▶ Required action:
Work through the data below and give the number of lines holding "sapiens", nothing more.

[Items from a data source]
********************

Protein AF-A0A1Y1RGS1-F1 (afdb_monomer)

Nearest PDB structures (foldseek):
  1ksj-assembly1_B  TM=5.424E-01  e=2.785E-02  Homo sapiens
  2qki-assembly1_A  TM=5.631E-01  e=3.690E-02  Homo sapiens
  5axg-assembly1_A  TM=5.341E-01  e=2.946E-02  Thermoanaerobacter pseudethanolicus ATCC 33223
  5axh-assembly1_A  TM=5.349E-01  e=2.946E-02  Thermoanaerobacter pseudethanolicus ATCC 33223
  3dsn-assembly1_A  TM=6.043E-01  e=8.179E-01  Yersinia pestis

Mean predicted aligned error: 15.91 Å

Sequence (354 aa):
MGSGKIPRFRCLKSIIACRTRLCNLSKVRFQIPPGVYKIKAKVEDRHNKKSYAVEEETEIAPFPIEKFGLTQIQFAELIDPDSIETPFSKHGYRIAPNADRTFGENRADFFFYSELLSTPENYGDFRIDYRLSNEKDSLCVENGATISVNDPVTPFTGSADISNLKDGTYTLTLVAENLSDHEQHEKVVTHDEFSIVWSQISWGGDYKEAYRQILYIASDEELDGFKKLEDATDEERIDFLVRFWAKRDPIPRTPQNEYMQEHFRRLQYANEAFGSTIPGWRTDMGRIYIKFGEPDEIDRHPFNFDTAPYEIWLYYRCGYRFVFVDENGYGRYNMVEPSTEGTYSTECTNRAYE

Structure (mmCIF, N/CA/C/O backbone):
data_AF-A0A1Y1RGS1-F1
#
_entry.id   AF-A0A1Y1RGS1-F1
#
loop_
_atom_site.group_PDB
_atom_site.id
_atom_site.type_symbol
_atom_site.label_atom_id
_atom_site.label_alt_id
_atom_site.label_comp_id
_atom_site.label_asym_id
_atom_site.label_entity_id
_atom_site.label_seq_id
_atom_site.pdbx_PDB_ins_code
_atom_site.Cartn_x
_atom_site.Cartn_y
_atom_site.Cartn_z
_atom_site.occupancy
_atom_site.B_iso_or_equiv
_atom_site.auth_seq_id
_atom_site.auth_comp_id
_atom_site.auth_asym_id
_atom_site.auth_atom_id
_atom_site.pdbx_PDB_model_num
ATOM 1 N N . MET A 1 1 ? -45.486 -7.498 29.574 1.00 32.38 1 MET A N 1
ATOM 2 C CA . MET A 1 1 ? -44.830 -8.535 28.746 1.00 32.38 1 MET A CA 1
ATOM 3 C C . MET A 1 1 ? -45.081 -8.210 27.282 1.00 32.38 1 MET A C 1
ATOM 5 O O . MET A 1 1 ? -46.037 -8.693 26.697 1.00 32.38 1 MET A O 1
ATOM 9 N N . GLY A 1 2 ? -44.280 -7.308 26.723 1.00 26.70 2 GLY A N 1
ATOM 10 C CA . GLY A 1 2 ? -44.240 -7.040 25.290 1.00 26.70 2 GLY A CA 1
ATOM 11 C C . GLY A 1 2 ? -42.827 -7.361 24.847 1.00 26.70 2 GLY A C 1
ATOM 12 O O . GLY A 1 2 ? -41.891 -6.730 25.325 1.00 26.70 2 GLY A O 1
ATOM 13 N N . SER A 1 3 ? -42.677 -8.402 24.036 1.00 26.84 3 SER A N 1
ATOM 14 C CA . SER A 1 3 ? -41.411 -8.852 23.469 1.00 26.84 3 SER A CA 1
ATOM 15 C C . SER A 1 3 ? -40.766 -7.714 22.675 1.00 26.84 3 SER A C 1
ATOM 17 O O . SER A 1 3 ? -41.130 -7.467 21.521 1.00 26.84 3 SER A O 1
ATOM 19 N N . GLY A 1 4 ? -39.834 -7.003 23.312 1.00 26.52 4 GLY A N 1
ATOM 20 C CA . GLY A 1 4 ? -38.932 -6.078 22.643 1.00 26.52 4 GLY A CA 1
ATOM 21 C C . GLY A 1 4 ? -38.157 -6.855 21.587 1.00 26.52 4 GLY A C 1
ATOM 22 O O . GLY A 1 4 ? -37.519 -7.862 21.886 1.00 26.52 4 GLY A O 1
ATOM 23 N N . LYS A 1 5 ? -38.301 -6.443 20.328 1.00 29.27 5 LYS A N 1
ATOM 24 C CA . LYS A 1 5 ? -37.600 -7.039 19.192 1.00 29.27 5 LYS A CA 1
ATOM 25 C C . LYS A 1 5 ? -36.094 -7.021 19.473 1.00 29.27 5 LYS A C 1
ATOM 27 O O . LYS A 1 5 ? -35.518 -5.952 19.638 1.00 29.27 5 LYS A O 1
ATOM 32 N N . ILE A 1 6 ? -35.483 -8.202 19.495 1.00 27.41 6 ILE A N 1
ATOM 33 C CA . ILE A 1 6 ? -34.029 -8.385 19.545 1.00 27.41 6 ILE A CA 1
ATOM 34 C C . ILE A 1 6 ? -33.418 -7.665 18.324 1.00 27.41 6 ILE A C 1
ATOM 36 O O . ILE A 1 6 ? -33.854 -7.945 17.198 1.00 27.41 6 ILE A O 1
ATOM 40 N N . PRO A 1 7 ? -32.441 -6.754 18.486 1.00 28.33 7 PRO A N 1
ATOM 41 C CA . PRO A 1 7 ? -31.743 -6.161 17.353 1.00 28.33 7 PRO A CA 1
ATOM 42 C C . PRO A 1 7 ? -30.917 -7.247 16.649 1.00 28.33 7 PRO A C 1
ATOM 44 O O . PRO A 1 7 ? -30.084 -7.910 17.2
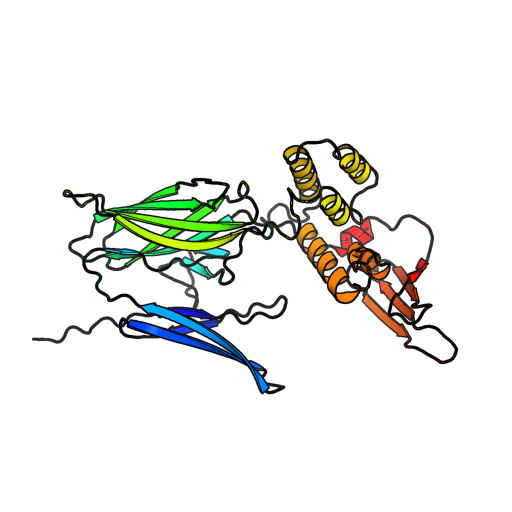58 1.00 28.33 7 PRO A O 1
ATOM 47 N N . ARG A 1 8 ? -31.174 -7.467 15.356 1.00 28.06 8 ARG A N 1
ATOM 48 C CA . ARG A 1 8 ? -30.424 -8.414 14.515 1.00 28.06 8 ARG A CA 1
ATOM 49 C C . ARG A 1 8 ? -29.172 -7.725 13.965 1.00 28.06 8 ARG A C 1
ATOM 51 O O . ARG A 1 8 ? -29.307 -6.790 13.173 1.00 28.06 8 ARG A O 1
ATOM 58 N N . PHE A 1 9 ? -27.977 -8.191 14.325 1.00 35.12 9 PHE A N 1
ATOM 59 C CA . PHE A 1 9 ? -26.724 -7.561 13.889 1.00 35.12 9 PHE A CA 1
ATOM 60 C C . PHE A 1 9 ? -26.272 -7.981 12.494 1.00 35.12 9 PHE A C 1
ATOM 62 O O . PHE A 1 9 ? -26.550 -9.084 12.038 1.00 35.12 9 PHE A O 1
ATOM 69 N N . ARG A 1 10 ? -25.597 -7.046 11.814 1.00 33.84 10 ARG A N 1
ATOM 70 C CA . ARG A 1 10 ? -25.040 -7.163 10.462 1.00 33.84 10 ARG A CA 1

********************

▶ Finished exercise:
2